With no source of fossil fuels including natural gas in the country, Singapore is making all efforts to ensure that its energy sector is not adversely impacted due to short supplies in the coming years.

Brands and Business Magazine

The city state Singapore imports fuel to meet the growing energy demand and the country started importing natural gas to replace oil in the power generation sector. By 2013, gas had almost entirely replaced oil.

Powering Lives, an official website of Singapore, natural gas will continue to be a dominant fuel for Singapore in future as the country scales up other sources.

Singapore aims to achieve net zero emissions (NZEs) by 2050 and plans are underway to tap alternative energy sources such as solar, biomass, wind, and municipal waste. The government plans to deploy 1.5Gigawatt peak (GWp) by 2025, and at least 2GWp by 2030 as solar energy is clean, generates no emissions, and is the country’s most promising renewable energy source. 

The government has also signed an agreement with neighbouring Malaysia to import 100 MW of electricity as part of a two-year trial, under a joint agreement between YTL PowerSeraya and TNB Genco in January this year.

Spurt in LNG imports

According to Singapore’s Energy Market Authority (EMA), natural gas imports totalled 10.6 Mtoe (million tons of oil equivalent) in 2021. This includes 7.4 Mtoe of piped natural gas from Indonesia and Malaysia and 3.4 Mtoe of Liquefied Natural Gas (LNG) from countries such as Australia, the US, Egypt, and Angola.

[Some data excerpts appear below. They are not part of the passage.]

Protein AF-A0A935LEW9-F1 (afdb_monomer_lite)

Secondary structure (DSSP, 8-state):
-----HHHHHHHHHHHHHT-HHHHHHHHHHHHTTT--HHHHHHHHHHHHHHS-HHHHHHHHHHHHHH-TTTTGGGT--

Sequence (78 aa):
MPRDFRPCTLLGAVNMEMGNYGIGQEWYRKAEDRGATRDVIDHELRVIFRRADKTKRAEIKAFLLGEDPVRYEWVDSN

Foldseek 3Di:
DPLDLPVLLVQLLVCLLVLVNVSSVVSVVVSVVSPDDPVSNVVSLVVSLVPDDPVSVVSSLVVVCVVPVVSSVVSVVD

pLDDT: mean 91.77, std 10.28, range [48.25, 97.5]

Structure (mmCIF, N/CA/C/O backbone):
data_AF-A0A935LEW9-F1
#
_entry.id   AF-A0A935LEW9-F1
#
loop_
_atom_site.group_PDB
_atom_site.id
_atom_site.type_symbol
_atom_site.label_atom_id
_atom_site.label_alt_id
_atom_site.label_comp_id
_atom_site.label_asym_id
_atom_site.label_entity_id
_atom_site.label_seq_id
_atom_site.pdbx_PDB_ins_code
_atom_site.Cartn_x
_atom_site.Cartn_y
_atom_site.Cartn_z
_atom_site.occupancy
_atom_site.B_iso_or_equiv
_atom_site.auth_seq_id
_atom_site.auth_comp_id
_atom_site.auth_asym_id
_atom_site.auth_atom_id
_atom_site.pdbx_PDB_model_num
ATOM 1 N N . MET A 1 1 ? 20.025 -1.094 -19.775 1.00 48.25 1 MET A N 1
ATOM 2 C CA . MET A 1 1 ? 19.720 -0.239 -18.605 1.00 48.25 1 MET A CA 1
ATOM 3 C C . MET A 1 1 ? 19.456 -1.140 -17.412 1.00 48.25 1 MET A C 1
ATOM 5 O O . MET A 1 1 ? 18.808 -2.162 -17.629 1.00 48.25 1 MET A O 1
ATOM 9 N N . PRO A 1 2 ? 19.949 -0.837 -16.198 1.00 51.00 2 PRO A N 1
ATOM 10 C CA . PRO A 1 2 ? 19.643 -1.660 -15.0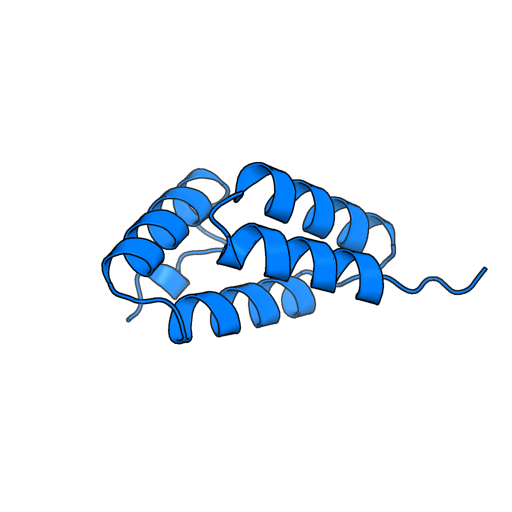36 1.00 51.00 2 PRO A CA 1
ATOM 11 C C . PRO A 1 2 ? 18.129 -1.627 -14.814 1.00 51.00 2 PRO A C 1
ATOM 13 O O . PRO A 1 2 ? 17.538 -0.551 -14.727 1.00 51.00 2 PRO A O 1
ATOM 16 N N . ARG A 1 3 ? 17.496 -2.802 -14.771 1.00 55.97 3 ARG A N 1
ATOM 17 C CA . ARG A 1 3 ? 16.118 -2.963 -14.295 1.00 55.97 3 ARG A CA 1
ATOM 18 C C . ARG A 1 3 ? 16.136 -2.778 -12.785 1.00 55.97 3 ARG A C 1
ATOM 20 O O . ARG A 1 3 ? 16.162 -3.745 -12.036 1.00 55.97 3 ARG A O 1
ATOM 27 N N . ASP A 1 4 ? 16.240 -1.530 -12.354 1.00 75.50 4 ASP A N 1
ATOM 28 C CA . ASP A 1 4 ? 16.213 -1.194 -10.944 1.00 75.50 4 ASP A CA 1
ATOM 29 C C . ASP A 1 4 ? 14.823 -0.666 -10.597 1.00 75.50 4 ASP A C 1
ATOM 31 O O . ASP A 1 4 ? 14.462 0.461 -10.935 1.00 75.50 4 ASP A O 1
ATOM 35 N N . PHE A 1 5 ? 14.006 -1.520 -9.985 1.00 80.12 5 PHE A N 1
ATOM 36 C CA . PHE A 1 5 ? 12.671 -1.154 -9.517 1.00 80.12 5 PHE A CA 1
ATOM 37 C C . PHE A 1 5 ? 12.706 -0.436 -8.159 1.00 80.12 5 PHE A C 1
ATOM 39 O O . PHE A 1 5 ? 11.685 0.117 -7.751 1.00 80.12 5 PHE A O 1
ATOM 46 N N . ARG A 1 6 ? 13.863 -0.388 -7.474 1.00 80.81 6 ARG A N 1
ATOM 47 C CA . ARG A 1 6 ? 14.009 0.203 -6.131 1.00 80.81 6 ARG A CA 1
ATOM 48 C C . ARG A 1 6 ? 13.591 1.679 -6.051 1.00 80.81 6 ARG A C 1
ATOM 50 O O . ARG A 1 6 ? 12.961 2.048 -5.062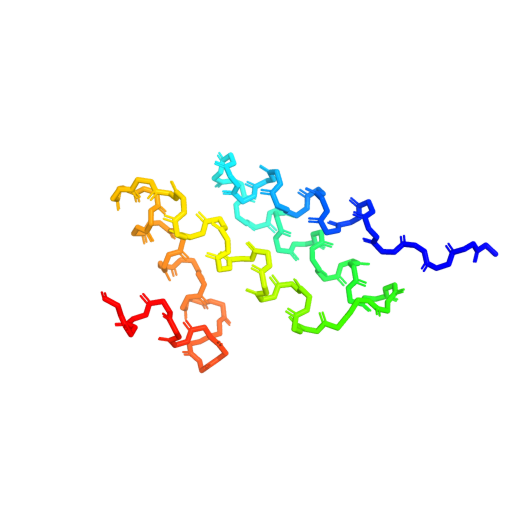 1.00 80.81 6 ARG A O 1
ATOM 57 N N . PRO A 1 7 ? 13.843 2.533 -7.067 1.00 86.38 7 PRO A N 1
ATOM 58 C CA . PRO A 1 7 ? 13.310 3.894 -7.060 1.00 86.38 7 PRO A CA 1
ATOM 59 C C . PRO A 1 7 ? 11.776 3.930 -7.073 1.00 86.38 7 PRO A C 1
ATOM 61 O O . PRO A 1 7 ? 11.179 4.799 -6.448 1.00 86.38 7 PRO A O 1
ATOM 64 N N . CYS A 1 8 ? 11.125 2.978 -7.753 1.00 83.69 8 CYS A N 1
ATOM 65 C CA . CYS A 1 8 ? 9.664 2.917 -7.823 1.00 83.69 8 CYS A CA 1
ATOM 66 C C . CYS A 1 8 ? 9.061 2.423 -6.502 1.00 83.69 8 CYS A C 1
ATOM 68 O O . CYS A 1 8 ? 8.088 3.005 -6.035 1.00 83.69 8 CYS A O 1
ATOM 70 N N . THR A 1 9 ? 9.655 1.410 -5.858 1.00 89.12 9 THR A N 1
ATOM 71 C CA . THR A 1 9 ? 9.172 0.932 -4.549 1.00 89.12 9 THR A CA 1
ATOM 72 C C . THR A 1 9 ? 9.341 1.990 -3.459 1.00 89.12 9 THR A C 1
ATOM 74 O O . THR A 1 9 ? 8.438 2.158 -2.645 1.00 89.12 9 THR A O 1
ATOM 77 N N . LEU A 1 10 ? 10.434 2.765 -3.490 1.00 92.44 10 LEU A N 1
ATOM 78 C CA . LEU A 1 10 ? 10.646 3.891 -2.576 1.00 92.44 10 LEU A CA 1
ATOM 79 C C . LEU A 1 10 ? 9.604 5.002 -2.774 1.00 92.44 10 LEU A C 1
ATOM 81 O O . LEU A 1 10 ? 9.021 5.479 -1.804 1.00 92.44 10 LEU A O 1
ATOM 85 N N . LEU A 1 11 ? 9.344 5.407 -4.022 1.00 94.88 11 LEU A N 1
ATOM 86 C CA . LEU A 1 11 ? 8.325 6.419 -4.322 1.00 94.88 11 LEU A CA 1
ATOM 87 C C . LEU A 1 11 ? 6.917 5.944 -3.944 1.00 94.88 11 LEU A C 1
ATOM 89 O O . LEU A 1 11 ? 6.111 6.753 -3.481 1.00 94.88 11 LEU A O 1
ATOM 93 N N . GLY A 1 12 ? 6.644 4.646 -4.093 1.00 95.88 12 GLY A N 1
ATOM 94 C CA . GLY A 1 12 ? 5.436 4.010 -3.576 1.00 95.88 12 GLY A CA 1
ATOM 95 C C . GLY A 1 12 ? 5.319 4.190 -2.065 1.00 95.88 12 GLY A C 1
ATOM 96 O O . GLY A 1 12 ? 4.352 4.787 -1.593 1.00 95.88 12 GLY A O 1
ATOM 97 N N . ALA A 1 13 ? 6.348 3.774 -1.322 1.00 95.38 13 ALA A N 1
ATOM 98 C CA . ALA A 1 13 ? 6.371 3.836 0.137 1.00 95.38 13 ALA A CA 1
ATOM 99 C C . ALA A 1 13 ? 6.187 5.264 0.673 1.00 95.38 13 ALA A C 1
ATOM 101 O O . ALA A 1 13 ? 5.319 5.500 1.510 1.00 95.38 13 ALA A O 1
ATOM 102 N N . VAL A 1 14 ? 6.924 6.234 0.125 1.00 95.56 14 VAL A N 1
ATOM 103 C CA . VAL A 1 14 ? 6.829 7.648 0.524 1.00 95.56 14 VAL A CA 1
ATOM 104 C C . VAL A 1 14 ? 5.415 8.195 0.304 1.00 95.56 14 VAL A C 1
ATOM 106 O O . VAL A 1 14 ? 4.866 8.864 1.176 1.00 95.56 14 VAL A O 1
ATOM 109 N N . ASN A 1 15 ? 4.779 7.891 -0.832 1.00 96.81 15 ASN A N 1
ATOM 110 C CA . ASN A 1 15 ? 3.406 8.336 -1.078 1.00 96.81 15 ASN A CA 1
ATOM 111 C C . ASN A 1 15 ? 2.393 7.658 -0.150 1.00 96.81 15 ASN A C 1
ATOM 113 O O . ASN A 1 15 ? 1.483 8.334 0.327 1.00 96.81 15 ASN A O 1
ATOM 117 N N . MET A 1 16 ? 2.564 6.371 0.157 1.00 96.19 16 MET A N 1
ATOM 118 C CA . MET A 1 16 ? 1.720 5.675 1.134 1.00 96.19 16 MET A CA 1
ATOM 119 C C . MET A 1 16 ? 1.847 6.289 2.534 1.00 96.19 16 MET A C 1
ATOM 121 O O . MET A 1 16 ? 0.834 6.522 3.190 1.00 96.19 16 MET A O 1
ATOM 125 N N . GLU A 1 17 ? 3.064 6.616 2.978 1.00 94.56 17 GLU A N 1
ATOM 126 C CA . GLU A 1 17 ? 3.302 7.274 4.270 1.00 94.56 17 GLU A CA 1
ATOM 127 C C . GLU A 1 17 ? 2.665 8.672 4.339 1.00 94.56 17 GLU A C 1
ATOM 129 O O . GLU A 1 17 ? 2.089 9.043 5.363 1.00 94.56 17 GLU A O 1
ATOM 134 N N . MET A 1 18 ? 2.687 9.426 3.235 1.00 95.69 18 MET A N 1
ATOM 135 C CA . MET A 1 18 ? 2.050 10.747 3.135 1.00 95.69 18 MET A CA 1
ATOM 136 C C . MET A 1 18 ? 0.517 10.693 3.006 1.00 95.69 18 MET A C 1
ATOM 138 O O . MET A 1 18 ? -0.135 11.731 3.082 1.00 95.69 18 MET A O 1
ATOM 142 N N . GLY A 1 19 ? -0.084 9.512 2.826 1.00 95.50 19 GLY A N 1
ATOM 143 C CA . GLY A 1 19 ? -1.525 9.358 2.590 1.00 95.50 19 GLY A CA 1
ATOM 144 C C . GLY A 1 19 ? -1.960 9.500 1.126 1.00 95.50 19 GLY A C 1
ATOM 145 O O . GLY A 1 19 ? -3.151 9.468 0.828 1.00 95.50 19 GLY A O 1
ATOM 146 N N . ASN A 1 20 ? -1.014 9.612 0.194 1.00 97.19 20 ASN A N 1
ATOM 147 C CA . ASN A 1 20 ? -1.263 9.703 -1.245 1.00 97.19 20 ASN A CA 1
ATOM 148 C C . ASN A 1 20 ? -1.424 8.302 -1.860 1.00 97.19 20 ASN A C 1
ATOM 150 O O . ASN A 1 20 ? -0.684 7.921 -2.770 1.00 97.19 20 ASN A O 1
ATOM 154 N N . TYR A 1 21 ? -2.370 7.512 -1.352 1.00 96.19 21 TYR A N 1
ATOM 155 C CA . TYR A 1 21 ? -2.424 6.068 -1.606 1.00 96.19 21 TYR A CA 1
ATOM 156 C C . TYR A 1 21 ? -2.547 5.689 -3.087 1.00 96.19 21 TYR A C 1
ATOM 158 O O . TYR A 1 21 ? -1.832 4.806 -3.554 1.00 96.19 21 TYR A O 1
ATOM 166 N N . GLY A 1 22 ? -3.371 6.406 -3.858 1.00 95.81 22 GLY A N 1
ATOM 167 C CA . GLY A 1 22 ? -3.502 6.164 -5.300 1.00 95.81 22 GLY A CA 1
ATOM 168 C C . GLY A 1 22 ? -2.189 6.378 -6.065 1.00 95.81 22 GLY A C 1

The EMA further said that the natural gas imports increased by 4.1 per cent in 2021 compared with 2020. The increase was mainly attributed to higher amounts of pipeline natural gas imported (6.7 Mtoe and 7.4 Mtoe in 2020 and 2021 respectively).

Of this imported natural gas, 95 per cent was utilised for power generation and the rest was distributed among the end-users such as industries, commerce & services sector, and households respectively.

The gas imports from Indonesia and Malaysia were through Natuna pipeline and Sumatra pipeline both in Indonesia. Malaysia’s supplies gas via a new 5km pipeline linking Petronas’ Peninsular Gas Utilisation Pipeline to the Singapore Gas Transmission System.

Another deal

In a latest development, Sembcorp Industries (Sembcorp) has signed a Gas Sales Agreement on June 6 to import natural gas piped from Indonesia, estimated to be valued at $1.41 billion. 

The agreement is expected to take effect by the second half of 2023, depending on the necessary agreements to transport the new supply of gas. Delivery is expected to begin in 2024 for a period of four years, according to a Sembcorp news release.

“The GSA supplements Sembcorp’s existing natural gas supply from piped and liquified sources, allowing it to maintain its position as Singapore’s leading natural gas Importer,” Sembcorp noted. 

“Sembcorp is committed to supporting Singapore with a stable and resilient supply of energy in its transition towards a net-zero future.”

In 2001, Sembcorp oversaw the first delivery of natural gas to Singapore from Indonesia, with an initial agreement of 325 million standard cubic feet per day of natural gas sent to Singapore for 22 years, also delivered through the West Natuna pipeline.